In addition to the above description, the following additional notes are disclosed.
(Appendix 1)
A first semiconductor chip having an electrode formed on the front surface side and a through electrode penetrating from the front surface side to the back surface side; and an electrode formed on the front surface side and a through electrode penetrating from the front surface side to the back surface side. Fixing the two semiconductor chips with a resin on the back side of the first semiconductor chip and the second semiconductor chip;
Exposing the back side of the first semiconductor chip and the back side of the second semiconductor chip by removing the resin by etching; and
Forming a common electrode on the back side of the first semiconductor chip and the back side of the second semiconductor chip;
A method for manufacturing a semiconductor device, comprising:
(Appendix 2)
After the step of fixing with the resin,
The wiring on the surface side of the first semiconductor chip and the second semiconductor chip is connected to connect the electrode on the surface side of the first semiconductor chip and the electrode on the surface side of the second semiconductor chip. The method for manufacturing a semiconductor device according to appendix 1, further comprising a step of forming a rewiring to be performed.
(Appendix 3)
Exposing the back side of the first semiconductor chip and the back side of the second semiconductor chip,
Forming a resist pattern on the resin;
Removing the resin in a region where the resist pattern is not formed by etching, exposing the back surface side of the first semiconductor chip and the back surface side of the second semiconductor chip;
The method for manufacturing a semiconductor device according to appendix 1 or 2, characterized by comprising:
(Appendix 4)
Exposing the back side of the first semiconductor chip and the back side of the second semiconductor chip,
Grinding the resin from the back side of the first semiconductor chip and the second semiconductor chip to a predetermined thickness;
A resist pattern is formed on the ground surface, and the resin in the region where the resist pattern is not formed is removed by etching, whereby the back surface side of the first semiconductor chip and the back surface of the second semiconductor chip Exposing the side;
The method for manufacturing a semiconductor device according to any one of appendices 1 to 3, wherein:
(Appendix 5)
The step of forming the common electrode includes:
Forming a first metal film on the back side of the first semiconductor chip and the back side of the second semiconductor chip;
Forming a second metal film on the first metal film by plating;
The method for manufacturing a semiconductor device according to any one of appendices 1 to 4, wherein:
(Appendix 6)
A first semiconductor chip having an electrode formed on the front surface side and the back surface side, a through electrode connecting the electrode on the front surface side and the electrode on the back surface side; an electrode formed on the front surface side and the back surface side; Fixing a second semiconductor chip having a through electrode connecting the electrode and the electrode on the back surface side with a resin on the back surface side of the first semiconductor chip and the second semiconductor chip;
Removing the resin by grinding, exposing a back side electrode of the first semiconductor chip and a back side electrode of the second semiconductor chip; and
Forming a common electrode connecting the electrode on the back surface side of the first semiconductor chip and the electrode on the back surface side of the second semiconductor chip;
A method for manufacturing a semiconductor device, comprising:
(Appendix 7)
After the step of fixing with the resin,
The wiring on the surface side of the first semiconductor chip and the second semiconductor chip is connected to connect the electrode on the surface side of the first semiconductor chip and the electrode on the surface side of the second semiconductor chip.
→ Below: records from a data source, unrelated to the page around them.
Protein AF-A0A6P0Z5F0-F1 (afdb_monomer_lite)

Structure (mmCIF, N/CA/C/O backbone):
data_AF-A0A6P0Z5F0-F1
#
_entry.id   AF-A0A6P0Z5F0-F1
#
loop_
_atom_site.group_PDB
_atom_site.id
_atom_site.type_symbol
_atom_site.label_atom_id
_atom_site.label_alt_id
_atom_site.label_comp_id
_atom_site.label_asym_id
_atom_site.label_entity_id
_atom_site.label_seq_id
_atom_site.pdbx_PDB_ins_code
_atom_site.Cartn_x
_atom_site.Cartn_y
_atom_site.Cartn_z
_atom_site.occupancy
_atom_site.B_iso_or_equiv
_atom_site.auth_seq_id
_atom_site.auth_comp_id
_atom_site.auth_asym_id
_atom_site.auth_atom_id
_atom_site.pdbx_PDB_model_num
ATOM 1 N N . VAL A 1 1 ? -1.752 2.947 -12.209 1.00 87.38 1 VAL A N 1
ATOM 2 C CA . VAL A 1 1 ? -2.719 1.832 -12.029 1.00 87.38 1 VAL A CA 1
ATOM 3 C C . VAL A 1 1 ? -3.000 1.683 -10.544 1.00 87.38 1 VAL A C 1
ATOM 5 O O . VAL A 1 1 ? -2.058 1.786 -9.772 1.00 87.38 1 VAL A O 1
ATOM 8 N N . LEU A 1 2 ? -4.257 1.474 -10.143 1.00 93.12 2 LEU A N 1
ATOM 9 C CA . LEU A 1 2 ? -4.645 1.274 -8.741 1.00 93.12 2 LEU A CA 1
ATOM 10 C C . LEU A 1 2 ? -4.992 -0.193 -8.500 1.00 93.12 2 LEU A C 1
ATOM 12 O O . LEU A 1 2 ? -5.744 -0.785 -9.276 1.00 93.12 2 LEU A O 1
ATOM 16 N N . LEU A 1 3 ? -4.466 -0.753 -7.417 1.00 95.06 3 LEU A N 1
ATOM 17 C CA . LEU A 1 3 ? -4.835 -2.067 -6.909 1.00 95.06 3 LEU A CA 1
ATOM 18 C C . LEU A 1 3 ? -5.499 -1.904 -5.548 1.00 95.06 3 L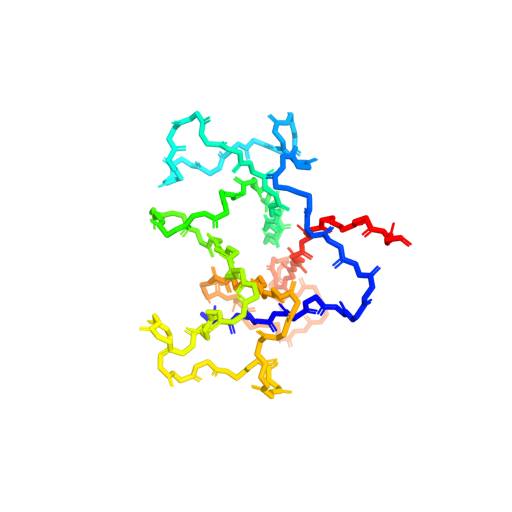EU A C 1
ATOM 20 O O . LEU A 1 3 ? -5.050 -1.107 -4.730 1.00 95.06 3 LEU A O 1
ATOM 24 N N . CYS A 1 4 ? -6.566 -2.662 -5.324 1.00 96.50 4 CYS A N 1
ATOM 25 C CA . CYS A 1 4 ? -7.277 -2.699 -4.057 1.00 96.50 4 CYS A CA 1
ATOM 26 C C . CYS A 1 4 ? -7.396 -4.139 -3.591 1.00 96.50 4 CYS A C 1
ATOM 28 O O . CYS A 1 4 ? -7.872 -4.987 -4.346 1.00 96.50 4 CYS A O 1
ATOM 30 N N . ASP A 1 5 ? -7.010 -4.387 -2.348 1.00 96.06 5 ASP A N 1
ATOM 31 C CA . ASP A 1 5 ? -7.196 -5.670 -1.689 1.00 96.06 5 ASP A CA 1
ATOM 32 C C . ASP A 1 5 ? -7.938 -5.468 -0.371 1.00 96.06 5 ASP A C 1
ATOM 34 O O . ASP A 1 5 ? -7.669 -4.527 0.378 1.00 96.06 5 ASP A O 1
ATOM 38 N N . ARG A 1 6 ? -8.896 -6.342 -0.085 1.00 95.56 6 ARG A N 1
ATOM 39 C CA . ARG A 1 6 ? -9.641 -6.302 1.168 1.00 95.56 6 ARG A CA 1
ATOM 40 C C . ARG A 1 6 ? -9.081 -7.286 2.149 1.00 95.56 6 ARG A C 1
ATOM 42 O O . ARG A 1 6 ? -8.762 -8.420 1.811 1.00 95.56 6 ARG A O 1
ATOM 49 N N . LEU A 1 7 ? -9.086 -6.874 3.406 1.00 95.44 7 LEU A N 1
ATOM 50 C CA . LEU A 1 7 ? -8.823 -7.802 4.478 1.00 95.44 7 LEU A CA 1
ATOM 51 C C . LEU A 1 7 ? -9.990 -8.796 4.565 1.00 95.44 7 LEU A C 1
ATOM 53 O O . LEU A 1 7 ? -11.150 -8.372 4.606 1.00 95.44 7 LEU A O 1
ATOM 57 N N . PRO A 1 8 ? -9.701 -10.108 4.593 1.00 93.50 8 PRO A N 1
ATOM 58 C CA . PRO A 1 8 ? -10.701 -11.119 4.891 1.00 93.50 8 PRO A CA 1
ATOM 59 C C . PRO A 1 8 ? -11.369 -10.905 6.254 1.00 93.50 8 PRO A C 1
ATOM 61 O O . PRO A 1 8 ? -10.937 -10.100 7.086 1.00 93.50 8 PRO A O 1
ATOM 64 N N . ASN A 1 9 ? -12.407 -11.696 6.507 1.00 93.50 9 ASN A N 1
ATOM 65 C CA . ASN A 1 9 ? -12.976 -11.794 7.844 1.00 93.50 9 ASN A CA 1
ATOM 66 C C . ASN A 1 9 ? -11.941 -12.338 8.844 1.00 93.50 9 ASN A C 1
ATOM 68 O O . ASN A 1 9 ? -11.002 -13.037 8.463 1.00 93.50 9 ASN A O 1
ATOM 72 N N . ASP A 1 10 ? -12.126 -11.996 10.121 1.00 94.50 10 ASP A N 1
ATOM 73 C CA . ASP A 1 10 ? -11.333 -12.503 11.251 1.00 94.50 10 ASP A CA 1
ATOM 74 C C . ASP A 1 10 ? -9.826 -12.208 11.194 1.00 94.50 10 ASP A C 1
ATOM 76 O O . ASP A 1 10 ? -9.026 -12.863 11.865 1.00 94.50 10 ASP A O 1
ATOM 80 N N . VAL A 1 11 ? -9.425 -11.182 10.437 1.00 95.50 11 VAL A N 1
ATOM 81 C CA . VAL A 1 11 ? -8.060 -10.651 10.470 1.00 95.50 11 VAL A CA 1
ATOM 82 C C . VAL A 1 11 ? -8.030 -9.151 10.745 1.00 95.50 11 VAL A C 1
ATOM 84 O O . VAL A 1 11 ? -8.938 -8.412 10.370 1.00 95.50 11 VAL A O 1
ATOM 87 N N . THR A 1 12 ? -6.943 -8.698 11.367 1.00 96.50 12 THR A N 1
ATOM 88 C CA . THR A 1 12 ? -6.675 -7.285 11.665 1.00 96.50 12 THR A CA 1
ATOM 89 C C . THR A 1 12 ? -5.353 -6.851 11.036 1.00 96.50 12 THR A C 1
ATOM 91 O O . THR A 1 12 ? -4.345 -7.541 11.181 1.00 96.50 12 THR A O 1
ATOM 94 N N . PHE A 1 13 ? -5.337 -5.712 10.340 1.00 98.06 13 PHE A N 1
ATOM 95 C CA . PHE A 1 13 ? -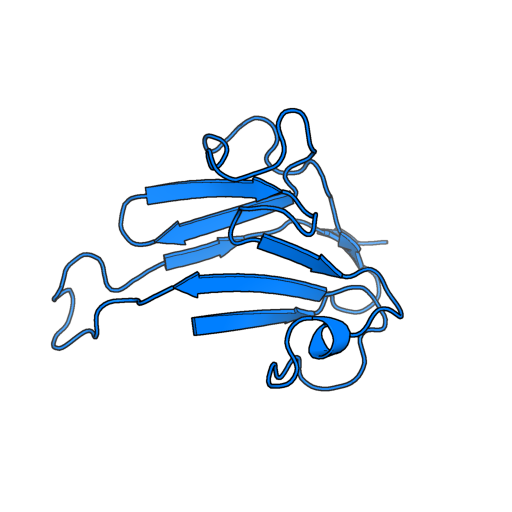4.133 -5.125 9.736 1.00 98.06 13 PHE A CA 1
ATOM 96 C C . PHE A 1 13 ? -3.049 -4.806 10.781 1.00 98.06 13 PHE A C 1
ATOM 98 O O . PHE A 1 13 ? -3.361 -4.335 11.874 1.00 98.06 13 PHE A O 1
ATOM 105 N N . ILE A 1 14 ? -1.775 -5.034 10.446 1.00 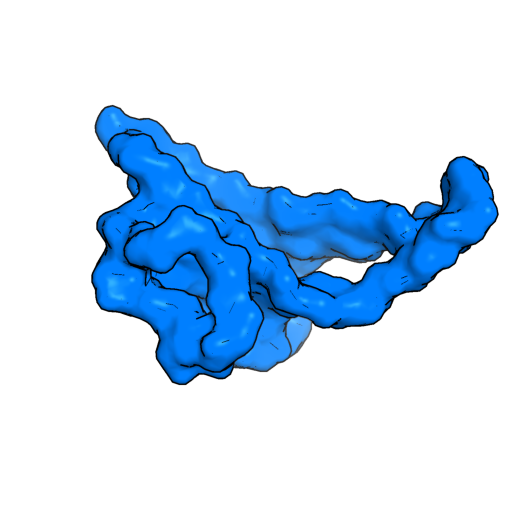98.31 14 ILE A N 1
ATOM 106 C CA . ILE A 1 14 ? -0.626 -4.685 11.295 1.00 98.31 14 ILE A CA 1
ATOM 107 C C . ILE A 1 14 ? 0.056 -3.435 10.713 1.00 98.31 14 ILE A C 1
ATOM 109 O O . ILE A 1 14 ? 0.851 -3.561 9.778 1.00 98.31 14 ILE A O 1
ATOM 113 N N . PRO A 1 15 ? -0.205 -2.234 11.262 1.00 98.06 15 PRO A N 1
ATOM 114 C CA . PRO A 1 15 ? 0.200 -0.975 10.637 1.00 98.06 15 PRO A CA 1
ATOM 115 C C . PRO A 1 15 ? 1.705 -0.717 10.650 1.00 98.06 15 PRO A C 1
ATOM 117 O O . PRO A 1 15 ? 2.185 0.060 9.840 1.00 98.06 15 PRO A O 1
ATOM 120 N N . ASN A 1 16 ? 2.462 -1.367 11.527 1.00 98.31 16 ASN A N 1
ATOM 121 C CA . ASN A 1 16 ? 3.900 -1.149 11.701 1.00 98.31 16 ASN A CA 1
ATOM 122 C C . ASN A 1 16 ? 4.756 -2.330 11.219 1.00 98.31 16 ASN A C 1
ATOM 124 O O . ASN A 1 16 ? 5.920 -2.469 11.606 1.00 98.31 16 ASN A O 1
ATOM 128 N N . ALA A 1 17 ? 4.176 -3.210 10.398 1.00 98.31 17 ALA A N 1
ATOM 129 C CA . ALA A 1 17 ? 4.791 -4.464 9.973 1.00 98.31 17 ALA A CA 1
ATOM 130 C C . ALA A 1 17 ? 6.158 -4.299 9.282 1.00 98.31 17 ALA A C 1
ATOM 132 O O . ALA A 1 17 ? 6.958 -5.240 9.311 1.00 98.31 17 ALA A O 1
ATOM 133 N N . PHE A 1 18 ? 6.420 -3.131 8.686 1.00 98.44 18 PHE A N 1
ATOM 134 C CA . PHE A 1 18 ? 7.603 -2.828 7.876 1.00 98.44 18 PHE A CA 1
ATOM 135 C C . PHE A 1 18 ? 8.320 -1.543 8.321 1.00 98.44 18 PHE A C 1
ATOM 137 O O . PHE A 1 18 ? 9.018 -0.899 7.540 1.00 98.44 18 PHE A O 1
ATOM 144 N N . ASN A 1 19 ? 8.227 -1.190 9.608 1.00 98.31 19 ASN A N 1
ATOM 145 C CA . ASN A 1 19 ? 8.948 -0.037 10.161 1.00 98.31 19 ASN A CA 1
ATOM 146 C C . ASN A 1 19 ? 10.483 -0.173 10.119 1.00 98.31 19 ASN A C 1
ATOM 148 O O . ASN A 1 19 ? 11.183 0.828 10.276 1.00 98.31 19 ASN A O 1
ATOM 152 N N . SER A 1 20 ? 11.015 -1.382 9.932 1.00 97.25 20 SER A N 1
ATOM 153 C CA . SER A 1 20 ? 12.459 -1.649 9.906 1.00 97.25 20 SER A CA 1
ATOM 154 C C . SER A 1 20 ? 13.022 -1.927 8.511 1.00 97.25 20 SER A C 1
ATOM 156 O O . SER A 1 20 ? 14.171 -1.587 8.249 1.00 97.25 20 SER A O 1
ATOM 158 N N . THR A 1 21 ? 12.257 -2.571 7.630 1.00 96.25 21 THR A N 1
ATOM 159 C CA . THR A 1 21 ? 12.692 -2.948 6.279 1.00 96.25 21 THR A CA 1
ATOM 160 C C . THR A 1 21 ? 11.479 -3.244 5.395 1.00 96.25 21 THR A C 1
ATOM 162 O O . THR A 1 21 ? 10.520 -3.842 5.902 1.00 96.25 21 THR A O 1
ATOM 165 N N . PRO A 1 22 ? 11.501 -2.893 4.095 1.00 97.50 22 PRO A N 1
ATOM 166 C CA . PRO A 1 22 ? 12.545 -2.159 3.356 1.00 97.50 22 PRO A CA 1
ATOM 167 C C . PRO A 1 22 ? 12.623 -0.666 3.733 1.00 97.50 22 PRO A C 1
ATOM 169 O O . PRO A 1 22 ? 11.949 -0.215 4.661 1.00 97.50 22 PRO A O 1
ATOM 172 N N . ALA A 1 23 ? 13.478 0.102 3.049 1.00 97.62 23 ALA A N 1
ATOM 173 C CA . ALA A 1 23 ? 13.586 1.547 3.259 1.00 97.62 23 ALA A CA 1
ATOM 174 C C . ALA A 1 23 ? 12.220 2.241 3.058 1.00 97.62 23 ALA A C 1
ATOM 176 O O . ALA A 1 23 ? 11.409 1.759 2.261 1.00 97.62 23 ALA A O 1
ATOM 177 N N . PRO A 1 24 ? 11.923 3.322 3.799 1.00 97.94 24 PRO A N 1
ATOM 178 C CA . PRO A 1 24 ? 10.695 4.082 3.592 1.00 97.94 24 PRO A CA 1
ATOM 179 C C . PRO A 1 24 ? 10.695 4.747 2.216 1.00 97.94 24 PRO A C 1
ATOM 181 O O . PRO A 1 24 ? 11.745 5.189 1.741 1.00 97.94 24 PRO A O 1
ATOM 184 N N . ASP A 1 25 ? 9.518 4.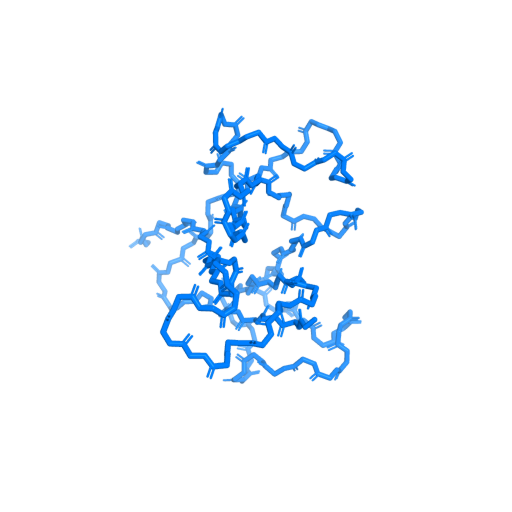863 1.611 1.00 97.62 25 ASP A N 1
ATOM 185 C CA . ASP A 1 25 ? 9.324 5.796 0.507 1.00 97.62 25 ASP A CA 1
ATOM 186 C C . ASP A 1 25 ? 9.540 7.239 0.997 1.00 97.62 25 ASP A C 1
ATOM 188 O O . ASP A 1 25 ? 9.136 7.613 2.100 1.00 97.62 25 ASP A O 1
ATOM 192 N N . LEU A 1 26 ? 10.223 8.051 0.189 1.00 96.50 26 LEU A N 1
ATOM 193 C CA . LEU A 1 26 ? 10.585 9.426 0.545 1.00 96.50 26 LEU A CA 1
ATOM 194 C C . LEU A 1 26 ? 9.404 10.402 0.475 1.00 96.50 26 LEU A C 1
ATOM 196 O O . LEU A 1 26 ? 9.504 11.507 1.007 1.00 96.50 26 LEU A O 1
ATOM 200 N N . SER A 1 27 ? 8.324 10.021 -0.204 1.00 97.25 27 SER A N 1
ATOM 201 C CA . SER A 1 27 ? 7.095 10.809 -0.320 1.00 97.25 27 SER A CA 1
ATOM 202 C C . SER A 1 27 ? 6.096 10.549 0.814 1.00 97.25 27 SER A C 1
ATOM 204 O O . SER A 1 27 ? 5.162 11.334 0.992 1.00 97.25 27 SER A O 1
ATOM 206 N N . GLY A 1 28 ? 6.331 9.508 1.620 1.00 97.06 28 GLY A N 1
ATOM 207 C CA . GLY A 1 28 ? 5.506 9.166 2.774 1.00 97.06 28 GLY A CA 1
ATOM 208 C C . GLY A 1 28 ? 5.715 10.117 3.953 1.00 97.06 28 GLY A C 1
ATOM 209 O O . GLY A 1 28 ? 6.756 10.768 4.094 1.00 97.06 28 GLY A O 1
ATOM 210 N N . LEU A 1 29 ? 4.724 10.195 4.842 1.00 96.94 29 LEU A N 1
ATOM 211 C CA . LEU A 1 29 ? 4.766 11.056 6.022 1.00 96.94 29 LEU A CA 1
ATOM 212 C C . LEU A 1 29 ? 5.906 10.634 6.981 1.00 96.94 29 LEU A C 1
ATOM 214 O O . LEU A 1 29 ? 5.890 9.510 7.499 1.00 96.94 29 LEU A O 1
ATOM 218 N N . PRO A 1 30 ? 6.888 11.512 7.284 1.00 95.50 30 PRO A N 1
ATOM 219 C CA . PRO A 1 30 ? 8.014 11.150 8.141 1.00 95.50 30 PRO A CA 1
ATOM 220 C C . PRO A 1 30 ? 7.581 10.723 9.549 1.00 95.50 30 PRO A C 1
ATOM 222 O O . PRO A 1 30 ? 6.813 11.412 10.216 1.00 95.50 30 PRO A O 1
ATOM 225 N N . GLY A 1 31 ? 8.124 9.600 10.023 1.00 94.56 31 GLY A N 1
ATOM 226 C CA . GLY A 1 31 ? 7.837 9.055 11.356 1.00 94.56 31 GLY A CA 1
ATOM 227 C C . GLY A 1 31 ? 6.548 8.235 11.463 1.00 94.56 31 GLY A C 1
ATOM 228 O O . GLY A 1 31 ? 6.307 7.653 12.519 1.00 94.56 31 GLY A O 1
ATOM 229 N N . SER A 1 32 ? 5.757 8.137 10.393 1.00 97.69 32 SER A N 1
ATOM 230 C CA . SER A 1 32 ? 4.576 7.277 10.354 1.00 97.69 32 SER A CA 1
ATOM 231 C C . SER A 1 32 ? 4.920 5.790 10.301 1.00 97.69 32 SER A C 1
ATOM 233 O O . SER A 1 32 ? 5.942 5.365 9.744 1.00 97.69 32 SER A O 1
ATOM 235 N N . ASP A 1 33 ? 4.008 4.998 10.862 1.00 98.44 33 ASP A N 1
ATOM 236 C CA . ASP A 1 33 ? 4.002 3.549 10.729 1.00 98.44 33 ASP A CA 1
ATOM 237 C C . ASP A 1 33 ? 3.811 3.131 9.265 1.00 98.44 33 ASP A C 1
ATOM 239 O O . ASP A 1 33 ? 3.024 3.726 8.522 1.00 98.44 33 ASP A O 1
ATOM 243 N N . ARG A 1 34 ? 4.526 2.075 8.875 1.00 98.56 34 ARG A N 1
ATOM 244 C CA . ARG A 1 34 ? 4.526 1.508 7.529 1.00 98.56 34 ARG A CA 1
ATOM 245 C C . ARG A 1 34 ? 4.106 0.049 7.577 1.00 98.56 34 ARG A C 1
ATOM 247 O O . ARG A 1 34 ? 4.821 -0.813 8.102 1.00 98.56 34 ARG A O 1
ATOM 254 N N . GLY A 1 35 ? 2.921 -0.218 7.043 1.00 98.31 35 GLY A N 1
ATOM 255 C CA . GLY A 1 35 ? 2.285 -1.535 7.060 1.00 98.31 35 GLY A CA 1
ATOM 256 C C . GLY A 1 35 ? 2.243 -2.199 5.689 1.00 98.31 35 GLY A C 1
ATOM 257 O O . GLY A 1 35 ? 1.884 -3.375 5.594 1.00 98.31 35 GLY A O 1
ATOM 258 N N . ILE A 1 36 ? 2.647 -1.477 4.642 1.00 98.75 36 ILE A N 1
ATOM 259 C CA . ILE A 1 36 ? 2.578 -1.906 3.247 1.00 98.75 36 ILE A CA 1
ATOM 260 C C . ILE A 1 36 ? 3.987 -1.875 2.647 1.00 98.75 36 ILE A C 1
ATOM 262 O O . ILE A 1 36 ? 4.785 -0.985 2.929 1.00 98.75 36 ILE A O 1
ATOM 266 N N . VAL A 1 37 ? 4.296 -2.856 1.807 1.00 98.50 37 VAL A N 1
ATOM 267 C CA . VAL A 1 37 ? 5.472 -2.870 0.936 1.00 98.50 37 VAL A CA 1
ATOM 268 C C . VAL A 1 37 ? 5.009 -2.918 -0.503 1.00 98.50 37 VAL A C 1
ATOM 270 O O . VAL A 1 37 ? 4.164 -3.747 -0.850 1.00 98.50 37 VAL A O 1
ATOM 273 N N . LEU A 1 38 ? 5.612 -2.067 -1.323 1.00 97.44 38 LEU A N 1
ATOM 274 C CA . LEU A 1 38 ? 5.520 -2.117 -2.770 1.00 97.44 38 LEU A CA 1
ATOM 275 C C . LEU A 1 38 ? 6.886 -2.506 -3.329 1.00 97.44 38 LEU A C 1
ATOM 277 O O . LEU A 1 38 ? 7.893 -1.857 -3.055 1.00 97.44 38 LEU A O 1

The method for manufacturing a semiconductor device according to appendix 6, further comprising a step of forming a rewiring to be performed.
(Appendix 8)
The thickness of the electrode on the back surface side of the first semiconductor chip and the electrode on the back surface side of the second semiconductor chip before the grinding is 10 μm or more. Production method.
(Appendix 9)
The step of fixing the first semiconductor chip and the second semiconductor chip with the resin,
Bonding the surface side of the first semiconductor chip and the second semiconductor chip to the adhesive layer on the support substrate;
Supplying resin to the back side of the first semiconductor chip and the second semiconductor chip attached to the adhesive layer of the support substrate, and then curing the resin;
A step of peeling the adhesive layer and the support substrate from the one in which the first semiconductor chip and the second semiconductor chip are fixed by the resin;
The method for manufacturing a semiconductor device according to any one of appendices 1 to 8, wherein the method includes:
(Appendix 10)
In the first semiconductor chip, a semiconductor element is formed of a nitride semiconductor layer on the surface side of the SiC substrate,
10. The semiconductor device according to any one of appendices 1 to 9, wherein the second semiconductor chip has one or more of a resistor, a capacitor, and an inductance formed on a surface side of a Si substrate. Production method.
(Appendix 11)
11. The method of manufacturing a semiconductor device according to any one of appendices 1 to 10, wherein a plurality of the second semiconductor chips are provided.
(Appendix 12)
A first semiconductor chip having an electrode formed on the front surface side and a through electrode penetrating from the front surface side to the back surface side;
A second semiconductor chip having an electrode formed on the front surface side and a through electrode penetrating from the front surface side to the back surface side;
Resin for fixing the first semiconductor chip and the second semiconductor chip;
A common electrode connecting the back surface of the first semiconductor chip and the back surface of the second semiconductor chip;
Have
The first semiconductor chip is formed on a SiC substrate,
A semiconductor device, wherein the semiconductor substrate on which the second semiconductor chip is formed is formed of a material different from that of the semiconductor substrate on which the first semiconductor chip is formed.
(Appendix 13)
The first semiconductor chip has a semiconductor element formed of a semiconductor layer containing GaN on a SiC substrate,
13. The semiconductor device according to appendix 12, wherein the second semiconductor chip is an Si element on which an electronic element is formed.
(Appendix 14)
14. The semiconductor device according to appendix 12 or 13, wherein a plurality of the second semiconductor chips are provided.
(Appendix 15)
15. An amplifier comprising the semiconductor device according to any one of appendices 12 to 14.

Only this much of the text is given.